More than 30 manufacturers have made cars that can be remotely unlocked by criminals, these include Audi, BMW, Honda, Hyundai, Kia, Peugeot, Renault, Skoda and Volvo, with many other brands being included. Crime statistics suggest that one car is being stolen in the UK every seven minutes.
The German General Automobile Club (ADAC) has tested 237 keyless cars (models that unlock when the key is close by) and found that a whopping 230 of them can be hacked by a relay box.
Only three vehicles (all from Jaguar Land Rover) weren't susceptible at all. The latest models of the Jaguar i-Pace, Land Rover Discovery and Range Rover all passed the test with flying colours and could not be remotely unlocked.
As of January 2019, all new cars should be better protected thanks to new rules with the New Vehicle Security Assessment (NVSA).
What can you do to protect your car?
1. Steering wheel lock
Steering wheel locks are a cost-effective deterrent to thieves. This simple method means that criminals won't be able to steal a car quickly. These age-old contraptions are usually more than enough needed to prevent theft.
2. Leave your keys inside a metal box and away from your front door
Many online shops sell special 'metal lined' wallets that are designed to block hacking signals. These work for a period of time but not for long as the metal lining perishes with daily wear and tear and even the slightest gap in the metal is enough to let signal in/out. A much better cost-effective alternative is to keep your keys in a fully metal box overnight. As long as the box has a close-able lid and is kept well-away from windows and the front door, you should be fine.
3. CCTV and a locked gate on your drive
Not only does CCTV act as a deterrent, it can also help the police in identifying and tracking any potential suspects. If your property has a driveway, consider lockable bollards or gates to create another hurdle for criminals to contend with.
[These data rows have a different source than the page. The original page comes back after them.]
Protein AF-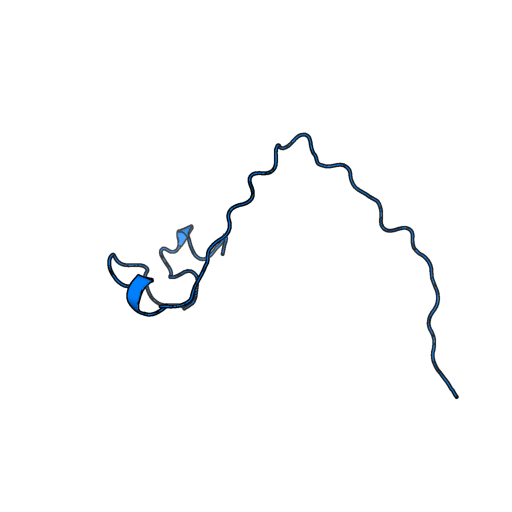A0A392VJ66-F1 (afdb_monomer_lite)

Organism: NCBI:txid97028

pLDDT: mean 76.39, std 14.72, range [45.09, 92.94]

Secondary structure (DSSP, 8-state):
-TTTTTTTB-SSSSSB--TTGGGGSTT---------TT-----------------

Radius of gyration: 19.91 Å; chains: 1; bounding box: 38×50×27 Å

Foldseek 3Di:
DVVQVVVQADPVDRHHDDVVVVVVVVPDDDDDDDDDPVPPPPPDPPDPDDDDDDD

Sequence (55 aa):
MAERRPKGLCMFCDEQFTPGHQFKHKRSQIMVLELDDDDTMVEEPTEETNSPESD

Structure (mmCIF, N/CA/C/O backbone):
data_AF-A0A392VJ66-F1
#
_entry.id   AF-A0A392VJ66-F1
#
loop_
_atom_site.group_PDB
_atom_site.id
_atom_site.type_symbol
_atom_site.label_atom_id
_atom_site.label_alt_id
_atom_site.label_comp_id
_atom_site.label_asym_id
_atom_site.label_entity_id
_atom_site.label_seq_id
_atom_site.pdbx_PDB_ins_code
_atom_site.Cartn_x
_atom_site.Cartn_y
_atom_site.Cartn_z
_atom_site.occupancy
_atom_site.B_iso_or_equiv
_atom_site.auth_seq_id
_atom_site.auth_comp_id
_atom_site.auth_asym_id
_atom_site.auth_atom_id
_atom_site.pdbx_PDB_model_num
ATOM 1 N N . MET A 1 1 ? 3.973 -9.200 -4.008 1.00 65.00 1 MET A N 1
ATOM 2 C CA . MET A 1 1 ? 3.952 -7.738 -3.758 1.00 65.00 1 MET A CA 1
ATOM 3 C C . MET A 1 1 ? 3.749 -6.954 -5.055 1.00 65.00 1 MET A C 1
ATOM 5 O O . MET A 1 1 ? 2.810 -6.168 -5.124 1.00 65.00 1 MET A O 1
ATOM 9 N N . ALA A 1 2 ? 4.547 -7.250 -6.091 1.00 75.94 2 ALA A N 1
ATOM 10 C CA . ALA A 1 2 ? 4.433 -6.672 -7.434 1.00 75.94 2 ALA A CA 1
ATOM 11 C C . ALA A 1 2 ? 3.028 -6.782 -8.053 1.00 75.94 2 ALA A C 1
ATOM 13 O O . ALA A 1 2 ? 2.557 -5.824 -8.641 1.00 75.94 2 ALA A O 1
ATOM 14 N N . GLU A 1 3 ? 2.313 -7.890 -7.839 1.00 84.31 3 GLU A N 1
ATOM 15 C CA . GLU A 1 3 ? 0.945 -8.065 -8.362 1.00 84.31 3 GLU A CA 1
ATOM 16 C C . GLU A 1 3 ? -0.164 -7.529 -7.445 1.00 84.31 3 GLU A C 1
ATOM 18 O O . GLU A 1 3 ? -1.303 -7.359 -7.874 1.00 84.31 3 GLU A O 1
ATOM 23 N N . ARG A 1 4 ? 0.146 -7.282 -6.167 1.00 87.38 4 ARG A N 1
ATOM 24 C CA . ARG A 1 4 ? -0.825 -6.804 -5.165 1.00 87.38 4 ARG A CA 1
ATOM 25 C C . ARG A 1 4 ? -1.029 -5.295 -5.278 1.00 87.38 4 ARG A C 1
ATOM 27 O O . ARG A 1 4 ? -2.166 -4.832 -5.280 1.00 87.38 4 ARG A O 1
ATOM 34 N N . ARG A 1 5 ? 0.070 -4.550 -5.458 1.00 81.19 5 ARG A N 1
ATOM 35 C CA . ARG A 1 5 ? 0.070 -3.094 -5.676 1.00 81.19 5 ARG A CA 1
ATOM 36 C C . ARG A 1 5 ? -0.826 -2.631 -6.836 1.00 81.19 5 ARG A C 1
ATOM 38 O O . ARG A 1 5 ? -1.676 -1.784 -6.578 1.00 81.19 5 ARG A O 1
ATOM 45 N N . PRO A 1 6 ? -0.719 -3.168 -8.069 1.00 90.81 6 PRO A N 1
ATOM 46 C CA . PRO A 1 6 ? -1.560 -2.732 -9.187 1.00 90.81 6 PRO A CA 1
ATOM 47 C C . PRO A 1 6 ? -3.042 -3.064 -8.975 1.00 90.81 6 PRO A C 1
ATOM 49 O O . PRO A 1 6 ? -3.901 -2.403 -9.543 1.00 90.81 6 PRO A O 1
ATOM 52 N N . LYS A 1 7 ? -3.352 -4.053 -8.126 1.00 92.00 7 LYS A N 1
ATOM 53 C CA . LYS A 1 7 ? -4.724 -4.414 -7.737 1.00 92.00 7 LYS A CA 1
ATOM 54 C C . LYS A 1 7 ? -5.263 -3.567 -6.573 1.00 92.00 7 LYS A C 1
ATOM 56 O O . LYS A 1 7 ? -6.390 -3.787 -6.143 1.00 92.00 7 LYS A O 1
ATOM 61 N N . GLY A 1 8 ? -4.472 -2.632 -6.036 1.00 90.94 8 GLY A N 1
ATOM 62 C CA . GLY A 1 8 ? -4.855 -1.796 -4.895 1.00 90.94 8 GLY A CA 1
ATOM 63 C C . GLY A 1 8 ? -5.007 -2.568 -3.582 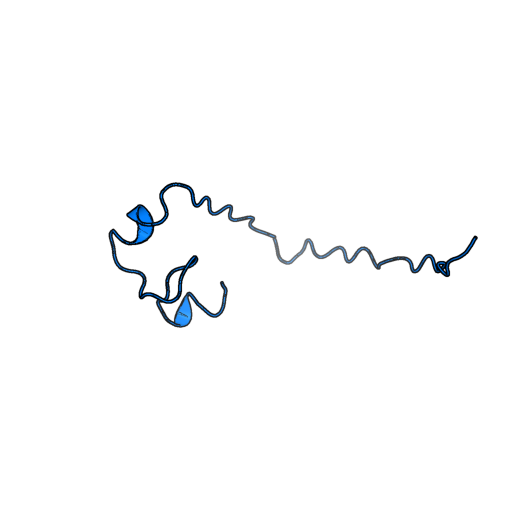1.00 90.94 8 GLY A C 1
ATOM 64 O O . GLY A 1 8 ? -5.674 -2.092 -2.665 1.00 90.94 8 GLY A O 1
ATOM 65 N N . LEU A 1 9 ? -4.427 -3.766 -3.483 1.00 92.75 9 LEU A N 1
ATOM 66 C CA . LEU A 1 9 ? -4.519 -4.605 -2.293 1.00 92.75 9 LEU A CA 1
ATOM 67 C C . LEU A 1 9 ? -3.418 -4.271 -1.290 1.00 92.75 9 LEU A C 1
ATOM 69 O O . LEU A 1 9 ? -2.317 -3.845 -1.653 1.00 92.75 9 LEU A O 1
ATOM 73 N N . CYS A 1 10 ? -3.712 -4.516 -0.015 1.00 91.56 10 CYS A N 1
ATOM 74 C CA . CYS A 1 10 ? -2.735 -4.428 1.050 1.00 91.56 10 CYS A CA 1
ATOM 75 C C . CYS A 1 10 ? -1.546 -5.362 0.780 1.00 91.56 10 CYS A C 1
ATOM 77 O O . CYS A 1 10 ? -1.635 -6.434 0.177 1.00 91.56 10 CYS A O 1
ATOM 79 N N . MET A 1 11 ? -0.386 -4.937 1.265 1.00 87.31 11 MET A N 1
ATOM 80 C CA . MET A 1 11 ? 0.872 -5.658 1.100 1.00 87.31 11 MET A CA 1
ATOM 81 C C . MET A 1 11 ? 0.947 -6.908 1.984 1.00 87.31 11 MET A C 1
ATOM 83 O O . MET A 1 11 ? 1.749 -7.795 1.704 1.00 87.31 11 MET A O 1
ATOM 87 N N . PHE A 1 12 ? 0.101 -6.979 3.016 1.00 88.12 12 PHE A N 1
ATOM 88 C CA . PHE A 1 12 ? 0.121 -8.007 4.058 1.00 88.12 12 PHE A CA 1
ATOM 89 C C . PHE A 1 12 ? -1.181 -8.817 4.148 1.00 88.12 12 PHE A C 1
ATOM 91 O O .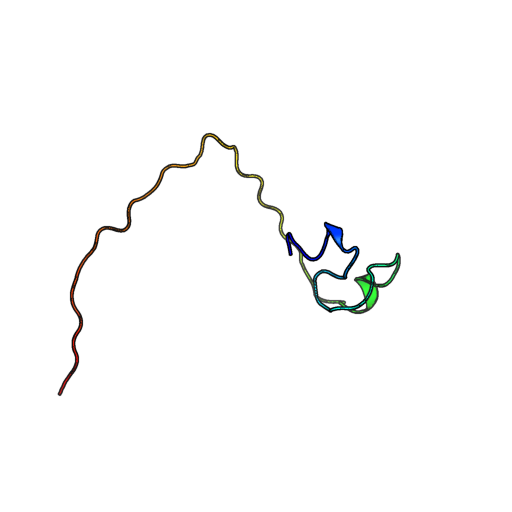 PHE A 1 12 ? -1.224 -9.805 4.874 1.00 88.12 12 PHE A O 1
ATOM 98 N N . CYS A 1 13 ? -2.239 -8.417 3.437 1.00 90.62 13 CYS A N 1
ATOM 99 C CA . CYS A 1 13 ? -3.507 -9.145 3.380 1.00 90.62 13 CYS A CA 1
ATOM 100 C C . CYS A 1 13 ? -4.238 -8.892 2.050 1.00 90.62 13 CYS A C 1
ATOM 102 O O . CYS A 1 13 ? -3.763 -8.129 1.210 1.00 90.62 13 CYS A O 1
ATOM 104 N N . ASP A 1 14 ? -5.387 -9.537 1.853 1.00 91.38 14 ASP A N 1
ATOM 105 C CA . ASP A 1 14 ? -6.176 -9.459 0.614 1.00 91.38 14 ASP A CA 1
ATOM 106 C C . ASP A 1 14 ? -7.285 -8.386 0.658 1.00 91.38 14 ASP A C 1
ATOM 108 O O . ASP A 1 14 ? -8.182 -8.370 -0.181 1.00 91.38 14 ASP A O 1
ATOM 112 N N . GLU A 1 15 ? -7.237 -7.468 1.627 1.00 92.94 15 GLU A N 1
ATOM 113 C CA . GLU A 1 15 ? -8.126 -6.302 1.675 1.00 92.94 15 GLU A CA 1
ATOM 114 C C . GLU A 1 15 ? -7.595 -5.148 0.806 1.00 92.94 15 GLU A C 1
ATOM 116 O O . GLU A 1 15 ? -6.395 -5.052 0.541 1.00 92.94 15 GLU A O 1
ATOM 121 N N . GLN A 1 16 ? -8.471 -4.220 0.404 1.00 92.56 16 GLN A N 1
ATOM 122 C CA . GLN A 1 16 ? -8.049 -2.989 -0.271 1.00 92.56 16 GLN A CA 1
ATOM 123 C C . GLN A 1 16 ? -7.182 -2.116 0.644 1.00 92.56 16 GLN A C 1
ATOM 125 O O . GLN A 1 16 ? -7.481 -1.920 1.826 1.00 92.56 16 GLN A O 1
ATOM 130 N N . PHE A 1 17 ? -6.123 -1.543 0.077 1.00 91.44 17 PHE A N 1
ATOM 131 C CA . PHE A 1 17 ? -5.267 -0.604 0.780 1.00 91.44 17 PHE A CA 1
ATOM 132 C C . PHE A 1 17 ? -5.914 0.784 0.805 1.00 91.44 17 PHE A C 1
ATOM 134 O O . PHE A 1 17 ? -5.939 1.495 -0.197 1.00 91.44 17 PHE A O 1
ATOM 141 N N . THR A 1 18 ? -6.424 1.179 1.969 1.00 90.50 18 THR A N 1
ATOM 142 C CA . THR A 1 18 ? -6.990 2.512 2.209 1.00 90.50 18 THR A CA 1
ATOM 143 C C . THR A 1 18 ? -6.123 3.311 3.185 1.00 90.50 18 THR A C 1
ATOM 145 O O . THR A 1 18 ? -5.412 2.722 4.011 1.00 90.50 18 THR A O 1
ATOM 148 N N . PRO A 1 19 ? -6.165 4.657 3.145 1.00 88.94 19 PRO A N 1
ATOM 149 C CA . PRO A 1 19 ? -5.547 5.481 4.179 1.00 88.94 19 PRO A CA 1
ATOM 150 C C . PRO A 1 19 ? -6.021 5.033 5.569 1.00 88.94 19 PRO A C 1
ATOM 152 O O . PRO A 1 19 ? -7.216 4.951 5.835 1.00 88.94 19 PRO A O 1
ATOM 155 N N . GLY A 1 20 ? -5.079 4.688 6.448 1.00 88.31 20 GLY A N 1
ATOM 156 C CA . GLY A 1 20 ? -5.366 4.143 7.780 1.00 88.31 20 GLY A CA 1
ATOM 157 C C . GLY A 1 20 ? -5.331 2.613 7.883 1.00 88.31 20 GLY A C 1
ATOM 158 O O . GLY A 1 20 ? -5.089 2.100 8.975 1.00 88.31 20 GLY A O 1
ATOM 159 N N . HIS A 1 21 ? -5.435 1.868 6.775 1.00 90.31 21 HIS A N 1
ATOM 160 C CA . HIS A 1 21 ? -5.291 0.405 6.786 1.00 90.31 21 HIS A CA 1
ATOM 161 C C . HIS A 1 21 ? -3.911 -0.033 7.313 1.00 90.31 21 HIS A C 1
ATOM 163 O O . HIS A 1 21 ? -3.792 -1.051 7.993 1.00 90.31 21 HIS A O 1
ATOM 169 N N . GLN A 1 22 ? -2.877 0.789 7.110 1.00 83.62 22 GLN A N 1
ATOM 170 C CA . GLN A 1 22 ? -1.538 0.590 7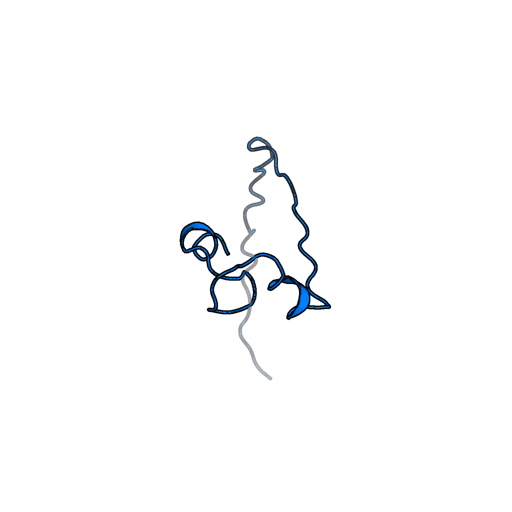.679 1.00 83.62 22 GLN A CA 1
ATOM 171 C C . GLN A 1 22 ? -1.533 0.358 9.205 1.00 83.62 22 GLN A C 1
ATOM 173 O O . GLN A 1 22 ? -0.700 -0.390 9.708 1.00 83.62 22 GLN A O 1
ATOM 178 N N . PHE A 1 23 ? -2.496 0.915 9.953 1.00 88.00 23 PHE A N 1
ATOM 179 C CA . PHE A 1 23 ? -2.581 0.732 11.407 1.00 88.00 23 PHE A CA 1
ATOM 180 C C . PHE A 1 23 ? -3.099 -0.653 11.830 1.00 88.00 23 PHE A C 1
ATOM 182 O O . PHE A 1 23 ? -2.958 -1.011 13.002 1.00 88.00 23 PHE A O 1
ATOM 189 N N . LYS A 1 24 ? -3.663 -1.455 10.910 1.00 90.12 24 LYS A N 1
ATOM 190 C CA . LYS A 1 24 ? -3.971 -2.875 11.161 1.00 90.12 24 LYS A CA 1
ATOM 191 C C . LYS A 1 24 ? -2.694 -3.718 11.263 1.00 90.12 24 LYS A C 1
ATOM 193 O O . LYS A 1 24 ? -2.663 -4.695 12.006 1.00 90.12 24 LYS A O 1
ATOM 198 N N . HIS A 1 25 ? -1.616 -3.304 10.595 1.00 90.00 25 HIS A N 1
ATOM 199 C CA . HIS A 1 25 ? -0.341 -4.021 10.537 1.00 90.00 25 HIS A CA 1
ATOM 200 C C . HIS A 1 25 ? 0.748 -3.287 11.342 1.00 90.00 25 HIS A C 1
ATOM 202 O O . HIS A 1 25 ? 1.769 -2.861 10.817 1.00 90.00 25 HIS A O 1
ATOM 208 N N . LYS A 1 26 ? 0.546 -3.150 12.661 1.00 78.06 26 LYS A N 1
ATOM 209 C CA . LYS A 1 26 ? 1.354 -2.307 13.580 1.00 78.06 26 LYS A CA 1
ATOM 210 C C . LYS A 1 26 ? 2.856 -2.642 13.690 1.00 78.06 26 LYS A C 1
ATOM 212 O O . LYS A 1 26 ? 3.575 -1.939 14.391 1.00 78.06 26 LYS A O 1
ATOM 217 N N . ARG A 1 27 ? 3.331 -3.725 13.068 1.00 81.56 27 ARG A N 1
ATOM 218 C CA . ARG A 1 27 ? 4.736 -4.186 13.122 1.00 81.56 27 ARG A CA 1
ATOM 219 C C . ARG A 1 27 ? 5.320 -4.499 11.744 1.00 81.56 27 ARG A C 1
ATOM 221 O O . ARG A 1 27 ? 6.368 -5.127 11.665 1.00 81.56 27 ARG A O 1
ATOM 228 N N . SER A 1 28 ? 4.656 -4.096 10.663 1.00 79.50 28 SER A N 1
ATOM 229 C CA . SER A 1 28 ? 5.217 -4.277 9.329 1.00 79.50 28 SER A CA 1
ATOM 230 C C . SER A 1 28 ? 6.276 -3.216 9.042 1.00 79.50 28 SER A C 1
ATOM 232 O O . SER A 1 28 ? 5.980 -2.024 9.102 1.00 79.50 28 SER A O 1
ATOM 234 N N . GLN A 1 29 ? 7.483 -3.649 8.691 1.00 80.00 29 GLN A N 1
ATOM 235 C CA . GLN A 1 29 ? 8.534 -2.791 8.152 1.00 80.00 29 GLN A CA 1
ATOM 236 C C . GLN A 1 29 ? 8.709 -3.120 6.668 1.00 80.00 29 GLN A C 1
ATOM 238 O O . GLN A 1 29 ? 8.705 -4.290 6.290 1.00 80.00 29 GLN A O 1
ATOM 243 N N . ILE A 1 30 ? 8.817 -2.093 5.827 1.00 80.06 30 ILE A N 1
ATOM 244 C CA . ILE A 1 30 ? 9.128 -2.245 4.404 1.00 80.06 30 ILE A CA 1
ATOM 245 C C . ILE A 1 30 ? 10.495 -1.610 4.201 1.00 80.06 30 ILE A C 1
ATOM 247 O O . ILE A 1 30 ? 10.637 -0.403 4.378 1.00 80.06 30 ILE A O 1
ATOM 251 N N . MET A 1 31 ? 11.481 -2.428 3.850 1.00 83.56 31 MET A N 1
ATOM 252 C CA . MET A 1 31 ? 12.793 -1.954 3.430 1.00 83.56 31 MET A CA 1
ATOM 253 C C . MET A 1 31 ? 12.811 -1.928 1.905 1.00 83.56 31 MET A C 1
ATOM 255 O O . MET A 1 31 ? 12.454 -2.919 1.267 1.00 83.56 31 MET A O 1
ATOM 259 N N . VAL A 1 32 ? 13.161 -0.782 1.331 1.00 82.62 32 VAL A N 1
ATOM 260 C CA . VAL A 1 32 ? 13.355 -0.625 -0.111 1.00 82.62 32 VAL A CA 1
ATOM 261 C C . VAL A 1 32 ? 14.854 -0.585 -0.334 1.00 82.62 32 VAL A C 1
ATOM 263 O O . VAL A 1 32 ? 15.533 0.235 0.278 1.00 82.62 32 VAL A O 1
ATOM 266 N N . LEU A 1 33 ? 15.350 -1.503 -1.155 1.00 85.50 33 LEU A N 1
ATOM 267 C CA . LEU A 1 33 ? 16.716 -1.468 -1.641 1.00 85.50 33 LEU A CA 1
ATOM 268 C C . LEU A 1 33 ? 16.643 -1.068 -3.109 1.00 85.50 33 LEU A C 1
ATOM 270 O O . LEU A 1 33 ? 15.976 -1.741 -3.897 1.00 85.50 33 LEU A O 1
ATOM 274 N N . GLU A 1 34 ? 17.247 0.064 -3.433 1.00 86.00 34 GLU A N 1
ATOM 275 C CA . GLU A 1 34 ? 17.435 0.498 -4.811 1.00 86.00 34 GLU A CA 1
ATOM 276 C C . GLU A 1 34 ? 18.651 -0.266 -5.340 1.00 86.00 34 GLU A C 1
ATOM 278 O O . GLU A 1 34 ? 19.702 -0.264 -4.699 1.00 86.00 34 GLU A O 1
ATOM 283 N N . LEU A 1 35 ? 18.468 -1.006 -6.432 1.00 81.31 35 LEU A N 1
ATOM 284 C CA . LEU A 1 35 ? 19.565 -1.612 -7.177 1.00 81.31 35 LEU A CA 1
ATOM 285 C C . LEU A 1 35 ? 19.707 -0.809 -8.463 1.00 81.31 35 LEU A C 1
ATOM 287 O O . LEU A 1 35 ? 18.705 -0.589 -9.148 1.00 81.31 35 LEU A O 1
ATOM 291 N N . ASP A 1 36 ? 20.929 -0.392 -8.768 1.00 84.56 36 ASP A N 1
ATOM 292 C CA . ASP A 1 36 ? 21.253 0.146 -10.080 1.00 84.56 36 ASP A CA 1
ATOM 293 C C . ASP A 1 36 ? 21.266 -1.019 -11.085 1.00 84.56 36 ASP A C 1
ATOM 295 O O . ASP A 1 36 ? 21.784 -2.100 -10.794 1.00 84.56 36 ASP A O 1
ATOM 299 N N . ASP A 1 37 ? 20.673 -0.822 -12.267 1.00 72.00 37 ASP A N 1
ATOM 300 C CA . ASP A 1 37 ? 20.545 -1.869 -13.299 1.00 72.00 37 ASP A CA 1
ATOM 301 C C . ASP A 1 37 ? 21.913 -2.409 -13.786 1.00 72.00 37 ASP A C 1
ATOM 303 O O . ASP A 1 37 ? 21.977 -3.475 -14.396 1.00 72.00 37 ASP A O 1
ATOM 307 N N . ASP A 1 38 ? 23.006 -1.698 -13.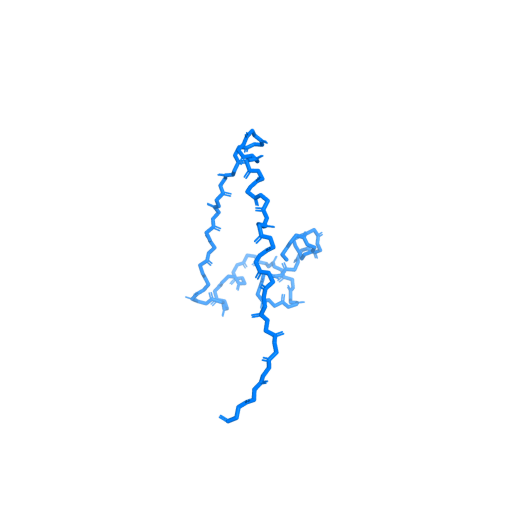489 1.00 66.81 38 ASP A N 1
ATOM 308 C CA . ASP A 1 38 ? 24.383 -2.051 -13.850 1.00 66.81 38 ASP A CA 1
ATOM 309 C C . ASP A 1 38 ? 25.070 -3.013 -12.848 1.00 66.81 38 ASP A C 1
ATOM 311 O O . ASP A 1 38 ? 26.131 -3.559 -13.154 1.00 66.81 38 ASP A O 1
ATOM 315 N N . ASP A 1 39 ? 24.467 -3.283 -11.680 1.00 59.47 39 ASP A N 1
ATOM 316 C CA . ASP A 1 39 ? 25.027 -4.144 -10.619 1.00 59.47 39 ASP A CA 1
ATOM 317 C C . ASP A 1 39 ? 24.609 -5.627 -10.733 1.00 59.47 39 ASP A C 1
ATOM 319 O O . ASP A 1 39 ? 24.689 -6.401 -9.774 1.00 59.47 39 ASP A O 1
ATOM 323 N N . THR A 1 40 ? 24.187 -6.089 -11.913 1.00 62.00 40 THR A N 1
ATOM 324 C CA . THR A 1 40 ? 23.965 -7.523 -12.156 1.00 62.00 40 THR A CA 1
ATOM 325 C C . THR A 1 40 ? 25.288 -8.247 -12.421 1.00 62.00 40 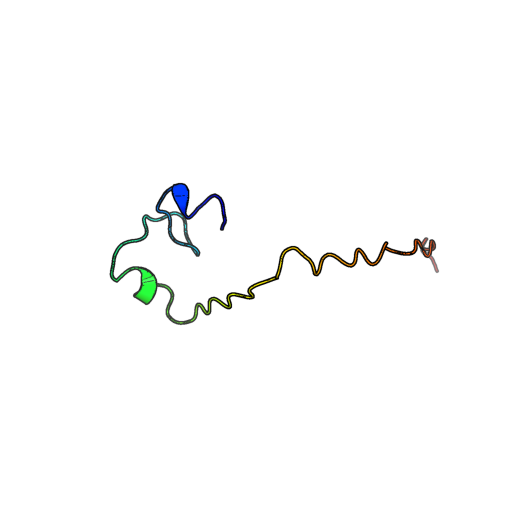THR A C 1
ATOM 327 O O . THR A 1 40 ? 25.527 -8.753 -13.519 1.00 62.00 40 THR A O 1
ATOM 330 N N . MET A 1 41 ? 26.169 -8.326 -11.422 1.00 63.00 41 MET A N 1
ATOM 331 C CA . MET A 1 41 ? 27.210 -9.355 -11.420 1.00 63.00 41 MET A CA 1
ATOM 332 C C . MET A 1 41 ? 26.544 -10.677 -11.041 1.00 63.00 41 MET A C 1
ATOM 334 O O . MET A 1 41 ? 26.283 -10.965 -9.875 1.00 63.00 41 MET A O 1
ATOM 338 N N . VAL A 1 42 ? 26.181 -11.445 -12.067 1.00 62.16 42 VAL A N 1
ATOM 339 C CA . VAL A 1 42 ? 25.717 -12.825 -11.935 1.00 62.16 42 VAL A CA 1
ATOM 340 C C . VAL A 1 42 ? 26.885 -13.644 -11.389 1.00 62.16 42 VAL A C 1
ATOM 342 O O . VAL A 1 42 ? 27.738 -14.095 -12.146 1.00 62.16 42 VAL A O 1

Parking away from your house. This means that the criminal would have to scan every home on the street in the hope of finding where the key lives.
Put a cover on your car. If they don't know what they're stealing, they usually won't bother.
Double check your doors when you lock the car. Even if you hear the locks engage, give them a pull just to be safe, as a baddie might be trying to jam your signal as you walk away from your car.
Contact your manufacturer to see if there are any tips or software updates for your car.
What do thieves do with stolen cars?
Stolen cars normally end up in one of three places; in a 'chop shop' where the vehicle gets stripped down and sold for parts, or shipped abroad and sold for cash in another country. Sometimes the thieves are just stealing the car to joy ride it and end up wrapping the car around a tree after a few miles.